Tony Holohan: Message to people to work from home is “really not getting through”

Conor Heneghan

NPHET meeting

“People will tell you stories about car parks are full, canteens are full in workplace settings… so people are really not listening to this message.”

Chief Medical Officer Tony Holohan says that some people “are really not listening” to the message to work from home unless it is not possible to do so amid a recent increase in the number of cases of Covid-19 in Ireland.

At a briefing on Thursday evening, where a further 429 cases of Covid-19 and four deaths were reported, Holohan said that progress in reducing transmission of the virus had “stalled” in the last week.

Elaborating on the reasons why, Holohan pointed to anecdotal evidence that people who can work from home were continuing to travel to the workplace.

He said that the government’s message for employees under Level 5 restrictions – to work from home unless providing an essential service for which your physical presence is required – “really hasn’t gotten through”.

“We still have a very high degree of suppression of the infection in the population,” Holohan said.

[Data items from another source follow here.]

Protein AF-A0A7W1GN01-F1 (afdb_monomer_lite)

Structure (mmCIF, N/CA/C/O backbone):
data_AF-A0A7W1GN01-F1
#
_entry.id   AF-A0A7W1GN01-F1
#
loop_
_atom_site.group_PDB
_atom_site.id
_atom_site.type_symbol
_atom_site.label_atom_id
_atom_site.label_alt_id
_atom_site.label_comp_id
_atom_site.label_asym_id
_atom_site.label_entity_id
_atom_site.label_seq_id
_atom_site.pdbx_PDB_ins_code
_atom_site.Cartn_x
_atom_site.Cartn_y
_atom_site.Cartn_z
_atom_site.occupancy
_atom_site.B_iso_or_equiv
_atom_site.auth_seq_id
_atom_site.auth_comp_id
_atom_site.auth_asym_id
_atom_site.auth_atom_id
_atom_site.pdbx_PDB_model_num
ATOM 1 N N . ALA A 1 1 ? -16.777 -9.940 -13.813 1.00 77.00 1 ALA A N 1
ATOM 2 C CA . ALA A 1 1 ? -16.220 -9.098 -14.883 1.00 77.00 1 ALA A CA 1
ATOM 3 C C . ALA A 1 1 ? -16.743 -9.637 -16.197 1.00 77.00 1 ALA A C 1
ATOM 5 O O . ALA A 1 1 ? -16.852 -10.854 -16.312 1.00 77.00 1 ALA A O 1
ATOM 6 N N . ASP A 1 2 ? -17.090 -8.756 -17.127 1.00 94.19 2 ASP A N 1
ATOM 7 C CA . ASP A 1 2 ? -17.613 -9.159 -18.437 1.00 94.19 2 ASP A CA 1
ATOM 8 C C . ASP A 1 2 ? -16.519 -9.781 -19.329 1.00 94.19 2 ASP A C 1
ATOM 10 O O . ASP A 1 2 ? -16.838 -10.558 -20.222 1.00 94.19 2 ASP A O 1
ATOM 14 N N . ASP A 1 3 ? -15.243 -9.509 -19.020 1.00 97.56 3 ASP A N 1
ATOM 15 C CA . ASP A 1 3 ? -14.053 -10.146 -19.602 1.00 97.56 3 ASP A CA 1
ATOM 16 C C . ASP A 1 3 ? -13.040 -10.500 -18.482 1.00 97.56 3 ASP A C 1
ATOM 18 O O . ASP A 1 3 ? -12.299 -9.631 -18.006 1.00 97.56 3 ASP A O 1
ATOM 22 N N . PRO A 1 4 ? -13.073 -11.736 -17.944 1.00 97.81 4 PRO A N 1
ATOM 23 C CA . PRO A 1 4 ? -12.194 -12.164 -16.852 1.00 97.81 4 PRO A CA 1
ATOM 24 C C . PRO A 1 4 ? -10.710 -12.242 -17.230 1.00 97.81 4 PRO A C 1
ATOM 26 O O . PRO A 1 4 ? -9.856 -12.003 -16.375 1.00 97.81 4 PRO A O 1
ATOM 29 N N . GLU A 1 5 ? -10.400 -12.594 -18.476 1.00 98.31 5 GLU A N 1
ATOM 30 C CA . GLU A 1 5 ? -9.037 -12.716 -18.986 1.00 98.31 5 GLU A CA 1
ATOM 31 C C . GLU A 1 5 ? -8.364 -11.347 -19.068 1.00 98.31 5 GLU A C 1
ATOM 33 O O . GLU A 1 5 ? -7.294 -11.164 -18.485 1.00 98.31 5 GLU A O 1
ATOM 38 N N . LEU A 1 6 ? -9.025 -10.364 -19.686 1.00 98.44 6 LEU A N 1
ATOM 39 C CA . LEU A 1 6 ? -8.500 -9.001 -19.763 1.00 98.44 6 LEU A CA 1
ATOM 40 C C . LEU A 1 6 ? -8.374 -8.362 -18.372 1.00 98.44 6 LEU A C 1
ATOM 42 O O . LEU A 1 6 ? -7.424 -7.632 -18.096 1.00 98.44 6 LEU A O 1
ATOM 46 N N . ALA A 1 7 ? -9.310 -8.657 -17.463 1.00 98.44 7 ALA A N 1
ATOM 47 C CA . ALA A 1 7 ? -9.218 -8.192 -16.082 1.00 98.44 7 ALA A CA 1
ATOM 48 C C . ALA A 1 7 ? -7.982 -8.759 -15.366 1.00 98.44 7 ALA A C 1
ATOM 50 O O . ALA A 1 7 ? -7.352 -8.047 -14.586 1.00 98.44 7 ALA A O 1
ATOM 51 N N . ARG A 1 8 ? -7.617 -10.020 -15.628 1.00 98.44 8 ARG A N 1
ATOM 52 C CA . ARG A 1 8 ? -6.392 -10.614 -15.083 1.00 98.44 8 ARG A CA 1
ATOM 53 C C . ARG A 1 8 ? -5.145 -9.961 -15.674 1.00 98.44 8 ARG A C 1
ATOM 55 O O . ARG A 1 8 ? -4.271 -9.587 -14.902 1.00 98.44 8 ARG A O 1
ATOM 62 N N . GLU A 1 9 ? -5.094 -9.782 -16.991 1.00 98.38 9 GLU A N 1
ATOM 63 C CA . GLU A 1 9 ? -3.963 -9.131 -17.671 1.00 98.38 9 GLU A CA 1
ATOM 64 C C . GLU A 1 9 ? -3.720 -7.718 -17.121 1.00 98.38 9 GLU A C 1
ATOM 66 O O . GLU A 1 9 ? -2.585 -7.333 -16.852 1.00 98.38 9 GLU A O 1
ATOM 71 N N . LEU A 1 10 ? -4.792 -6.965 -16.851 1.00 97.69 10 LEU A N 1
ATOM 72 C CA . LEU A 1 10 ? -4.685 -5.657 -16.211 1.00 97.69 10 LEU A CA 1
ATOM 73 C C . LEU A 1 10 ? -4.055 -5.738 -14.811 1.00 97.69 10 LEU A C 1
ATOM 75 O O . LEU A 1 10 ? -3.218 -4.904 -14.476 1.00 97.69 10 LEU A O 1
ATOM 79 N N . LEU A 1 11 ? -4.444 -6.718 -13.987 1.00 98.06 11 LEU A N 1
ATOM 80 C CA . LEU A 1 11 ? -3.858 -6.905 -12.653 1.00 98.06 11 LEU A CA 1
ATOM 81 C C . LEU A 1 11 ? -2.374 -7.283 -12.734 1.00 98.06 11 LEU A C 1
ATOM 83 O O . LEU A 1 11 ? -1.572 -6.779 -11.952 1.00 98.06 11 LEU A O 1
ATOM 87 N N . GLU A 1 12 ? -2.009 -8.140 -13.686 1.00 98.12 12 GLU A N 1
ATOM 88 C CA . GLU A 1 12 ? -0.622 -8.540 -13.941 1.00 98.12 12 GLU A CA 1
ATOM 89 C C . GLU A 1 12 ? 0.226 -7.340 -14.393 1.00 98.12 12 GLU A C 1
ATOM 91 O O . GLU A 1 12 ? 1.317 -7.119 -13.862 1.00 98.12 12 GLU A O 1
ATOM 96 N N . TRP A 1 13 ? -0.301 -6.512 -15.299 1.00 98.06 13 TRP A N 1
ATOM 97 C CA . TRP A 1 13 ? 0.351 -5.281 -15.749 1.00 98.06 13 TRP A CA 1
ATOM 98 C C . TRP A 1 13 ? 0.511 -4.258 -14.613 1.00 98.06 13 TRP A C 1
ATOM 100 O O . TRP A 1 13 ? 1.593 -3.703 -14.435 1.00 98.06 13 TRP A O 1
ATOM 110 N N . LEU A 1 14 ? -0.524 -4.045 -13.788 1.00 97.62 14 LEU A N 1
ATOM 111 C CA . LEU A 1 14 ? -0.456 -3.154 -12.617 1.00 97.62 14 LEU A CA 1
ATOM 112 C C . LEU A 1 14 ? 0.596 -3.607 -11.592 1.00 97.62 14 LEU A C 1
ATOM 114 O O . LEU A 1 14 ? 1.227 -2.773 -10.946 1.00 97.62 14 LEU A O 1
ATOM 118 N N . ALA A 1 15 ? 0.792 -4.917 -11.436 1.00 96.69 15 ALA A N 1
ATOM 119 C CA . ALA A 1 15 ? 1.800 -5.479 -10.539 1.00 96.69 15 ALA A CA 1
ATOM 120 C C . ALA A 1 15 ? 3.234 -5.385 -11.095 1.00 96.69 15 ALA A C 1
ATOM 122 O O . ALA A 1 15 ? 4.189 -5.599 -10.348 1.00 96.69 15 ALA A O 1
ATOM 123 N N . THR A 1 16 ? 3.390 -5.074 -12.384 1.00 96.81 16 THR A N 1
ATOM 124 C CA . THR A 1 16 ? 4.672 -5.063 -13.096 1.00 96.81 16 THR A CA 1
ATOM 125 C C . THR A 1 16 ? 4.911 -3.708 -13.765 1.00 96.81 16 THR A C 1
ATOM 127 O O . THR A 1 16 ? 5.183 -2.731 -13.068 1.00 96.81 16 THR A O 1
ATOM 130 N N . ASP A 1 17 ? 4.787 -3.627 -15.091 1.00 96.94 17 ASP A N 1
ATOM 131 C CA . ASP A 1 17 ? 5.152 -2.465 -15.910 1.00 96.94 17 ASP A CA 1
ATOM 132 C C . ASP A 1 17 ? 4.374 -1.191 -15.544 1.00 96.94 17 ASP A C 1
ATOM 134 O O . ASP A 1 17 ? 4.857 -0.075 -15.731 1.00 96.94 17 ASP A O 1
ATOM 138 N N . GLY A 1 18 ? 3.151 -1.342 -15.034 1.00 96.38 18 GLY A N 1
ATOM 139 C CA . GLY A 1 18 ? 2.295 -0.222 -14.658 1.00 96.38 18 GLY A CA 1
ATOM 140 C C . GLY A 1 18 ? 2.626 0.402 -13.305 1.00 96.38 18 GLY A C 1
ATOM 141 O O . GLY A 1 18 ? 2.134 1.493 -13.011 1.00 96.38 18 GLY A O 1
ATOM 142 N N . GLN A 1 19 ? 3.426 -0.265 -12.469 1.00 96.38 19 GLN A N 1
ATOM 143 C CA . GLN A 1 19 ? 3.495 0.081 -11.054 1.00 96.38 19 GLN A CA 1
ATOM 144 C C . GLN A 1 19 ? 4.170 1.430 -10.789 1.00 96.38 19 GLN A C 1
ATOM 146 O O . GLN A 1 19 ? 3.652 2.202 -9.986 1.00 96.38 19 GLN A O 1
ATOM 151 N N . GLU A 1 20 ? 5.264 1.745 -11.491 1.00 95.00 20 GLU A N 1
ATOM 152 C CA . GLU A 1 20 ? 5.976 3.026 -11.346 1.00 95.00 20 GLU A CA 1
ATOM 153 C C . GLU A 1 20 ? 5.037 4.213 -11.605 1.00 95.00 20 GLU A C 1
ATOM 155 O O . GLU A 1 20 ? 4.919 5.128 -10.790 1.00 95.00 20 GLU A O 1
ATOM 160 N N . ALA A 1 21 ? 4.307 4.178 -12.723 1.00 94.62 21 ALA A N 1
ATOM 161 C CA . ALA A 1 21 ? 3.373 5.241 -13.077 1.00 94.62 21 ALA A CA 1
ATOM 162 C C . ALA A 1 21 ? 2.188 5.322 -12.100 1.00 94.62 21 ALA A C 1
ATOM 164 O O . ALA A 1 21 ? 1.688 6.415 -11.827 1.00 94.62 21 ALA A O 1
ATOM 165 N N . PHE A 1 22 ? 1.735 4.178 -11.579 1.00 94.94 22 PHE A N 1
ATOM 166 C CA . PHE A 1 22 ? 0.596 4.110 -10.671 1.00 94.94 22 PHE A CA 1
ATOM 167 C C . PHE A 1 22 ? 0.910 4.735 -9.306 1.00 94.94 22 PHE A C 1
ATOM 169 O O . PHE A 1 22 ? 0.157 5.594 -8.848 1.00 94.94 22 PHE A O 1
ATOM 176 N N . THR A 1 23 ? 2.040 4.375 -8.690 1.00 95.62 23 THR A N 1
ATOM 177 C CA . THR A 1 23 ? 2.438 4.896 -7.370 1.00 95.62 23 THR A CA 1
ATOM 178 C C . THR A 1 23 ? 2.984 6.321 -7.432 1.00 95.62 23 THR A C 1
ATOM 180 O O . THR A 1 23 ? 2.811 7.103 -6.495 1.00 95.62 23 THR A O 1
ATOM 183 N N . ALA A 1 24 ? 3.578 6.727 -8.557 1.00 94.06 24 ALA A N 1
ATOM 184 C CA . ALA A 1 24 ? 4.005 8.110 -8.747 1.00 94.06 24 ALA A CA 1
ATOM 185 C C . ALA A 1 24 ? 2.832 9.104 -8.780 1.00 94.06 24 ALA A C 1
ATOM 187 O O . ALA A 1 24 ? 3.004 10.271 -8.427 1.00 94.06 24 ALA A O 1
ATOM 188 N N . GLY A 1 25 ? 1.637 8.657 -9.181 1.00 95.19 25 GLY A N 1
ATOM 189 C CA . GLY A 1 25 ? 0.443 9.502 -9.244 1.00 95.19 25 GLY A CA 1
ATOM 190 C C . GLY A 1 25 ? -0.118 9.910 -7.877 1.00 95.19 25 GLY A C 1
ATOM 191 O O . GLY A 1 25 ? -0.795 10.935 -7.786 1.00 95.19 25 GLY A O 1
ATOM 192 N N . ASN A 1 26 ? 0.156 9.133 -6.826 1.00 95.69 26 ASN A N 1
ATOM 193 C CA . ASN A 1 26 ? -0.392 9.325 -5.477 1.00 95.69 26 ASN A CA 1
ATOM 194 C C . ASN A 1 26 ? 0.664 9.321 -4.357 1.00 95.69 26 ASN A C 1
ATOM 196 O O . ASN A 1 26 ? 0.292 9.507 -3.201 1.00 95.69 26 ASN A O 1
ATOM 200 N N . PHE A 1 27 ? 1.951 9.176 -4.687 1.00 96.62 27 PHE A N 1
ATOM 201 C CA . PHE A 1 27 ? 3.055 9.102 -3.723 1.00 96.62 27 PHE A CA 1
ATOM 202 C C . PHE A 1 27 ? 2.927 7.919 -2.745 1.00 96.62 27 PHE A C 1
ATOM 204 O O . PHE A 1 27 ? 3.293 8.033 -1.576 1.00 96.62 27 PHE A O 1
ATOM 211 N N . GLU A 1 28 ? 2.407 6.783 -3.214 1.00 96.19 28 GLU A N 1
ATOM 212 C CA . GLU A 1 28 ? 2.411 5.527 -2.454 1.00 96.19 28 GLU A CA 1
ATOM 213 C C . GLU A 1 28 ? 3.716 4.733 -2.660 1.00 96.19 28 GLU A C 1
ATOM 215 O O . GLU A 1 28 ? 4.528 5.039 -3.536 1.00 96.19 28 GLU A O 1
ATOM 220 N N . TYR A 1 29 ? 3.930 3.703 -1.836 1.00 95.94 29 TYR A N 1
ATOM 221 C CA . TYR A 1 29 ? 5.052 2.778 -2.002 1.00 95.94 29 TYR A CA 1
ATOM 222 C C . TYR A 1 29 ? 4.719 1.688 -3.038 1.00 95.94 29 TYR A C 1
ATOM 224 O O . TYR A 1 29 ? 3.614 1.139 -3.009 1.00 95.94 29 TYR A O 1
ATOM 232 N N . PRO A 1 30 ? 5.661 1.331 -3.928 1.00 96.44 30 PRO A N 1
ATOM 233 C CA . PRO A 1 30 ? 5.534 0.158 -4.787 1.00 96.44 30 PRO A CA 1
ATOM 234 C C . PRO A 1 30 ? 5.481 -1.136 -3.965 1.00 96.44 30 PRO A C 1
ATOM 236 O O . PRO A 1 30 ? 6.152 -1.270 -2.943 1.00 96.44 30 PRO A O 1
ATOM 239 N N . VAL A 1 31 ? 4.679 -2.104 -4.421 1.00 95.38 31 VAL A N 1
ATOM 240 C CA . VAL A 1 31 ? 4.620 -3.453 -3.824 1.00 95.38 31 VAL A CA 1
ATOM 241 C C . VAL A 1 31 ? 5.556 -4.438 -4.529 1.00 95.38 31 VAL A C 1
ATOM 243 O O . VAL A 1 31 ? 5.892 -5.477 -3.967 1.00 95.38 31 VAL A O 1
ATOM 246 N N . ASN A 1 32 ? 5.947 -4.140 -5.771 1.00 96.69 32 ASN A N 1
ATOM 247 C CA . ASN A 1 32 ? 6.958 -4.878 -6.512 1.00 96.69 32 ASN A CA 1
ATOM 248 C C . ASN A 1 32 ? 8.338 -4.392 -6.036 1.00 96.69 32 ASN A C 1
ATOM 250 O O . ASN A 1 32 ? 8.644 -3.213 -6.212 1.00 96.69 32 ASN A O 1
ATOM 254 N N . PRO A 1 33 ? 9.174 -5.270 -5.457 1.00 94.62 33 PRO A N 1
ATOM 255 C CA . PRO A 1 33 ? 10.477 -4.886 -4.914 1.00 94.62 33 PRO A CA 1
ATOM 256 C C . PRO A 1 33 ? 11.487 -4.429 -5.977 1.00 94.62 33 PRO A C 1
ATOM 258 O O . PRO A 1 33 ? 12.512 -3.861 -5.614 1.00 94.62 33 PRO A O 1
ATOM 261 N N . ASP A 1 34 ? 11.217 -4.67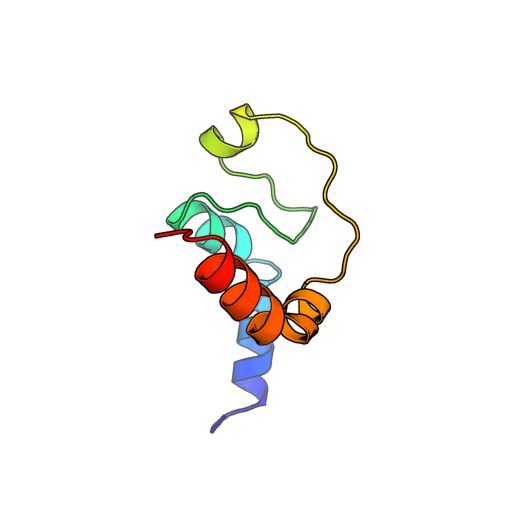3 -7.262 1.00 96.31 34 ASP A N 1
ATOM 262 C CA . ASP A 1 34 ? 12.072 -4.230 -8.369 1.00 96.31 34 AS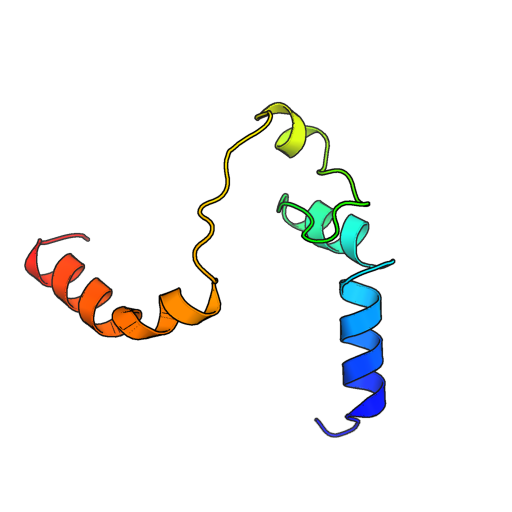P A CA 1
ATOM 263 C C . ASP A 1 34 ? 11.784 -2.778 -8.806 1.00 96.31 34 ASP A C 1
ATOM 265 O O . ASP A 1 34 ? 12.464 -2.256 -9.690 1.00 96.31 34 ASP A O 1
ATOM 269 N N . VAL A 1 35 ? 10.769 -2.126 -8.221 1.00 96.31 35 VAL A N 1
ATOM 270 C CA . VAL A 1 35 ? 10.392 -0.736 -8.510 1.00 96.31 35 VAL A CA 1
ATOM 271 C C . VAL A 1 35 ? 10.767 0.143 -7.322 1.00 96.31 35 VAL A C 1
ATOM 273 O O . VAL A 1 35 ? 10.313 -0.083 -6.202 1.00 96.31 35 VAL A O 1
ATOM 276 N N . ASP A 1 36 ? 11.568 1.176 -7.571 1.00 95.56 36 ASP A N 1
ATOM 277 C CA . ASP A 1 36 ? 11.950 2.138 -6.539 1.00 95.56 36 ASP A CA 1
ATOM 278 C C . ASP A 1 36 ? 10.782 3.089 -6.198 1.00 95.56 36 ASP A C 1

“That can only come by large numbers of people following the public health advice, and our basic public health advice at the moment is for people to stay at home, except in certain situations.

“That’s leaving the home for the purposes of essential work, working from home – I think this message really hasn’t gotten through.

“I mean you look at the traffic, you look at what’s going on in workplaces. People will tell you stories about car parks are full, canteens are full in workplace settings, so people are really not listening to this message and they’re meeting up unnecessarily.”

“It’s absolutely, clearly understood that not everybody is in a workplace situation where they can work from home,” Holohan added.

“But clearly many, many people who are in situations where they can work from home are choosing not to do so and coming into the workplace and meeting up and having engagements that are leading to transmission opportunities.”

At the briefing on Thursday, Professor Philip Nolan, Chair of the NPHET Irish Epidemiological Modelling Advisory Group, said that the R number – which indicates the number of people someone with Covid-19 could go on to infect – had dropped to as low as 0.6 this month, but has now increased to an estimated figure of somewhere between 0-7 and 0.9.

“The data strongly suggests that a small, recent increase in the level of social contacts has led to the increase in reproduction number we see now,” Nolan said.

“A small additional effort to reduce our contacts will make a big difference to reduce disease incidence before 1 December.”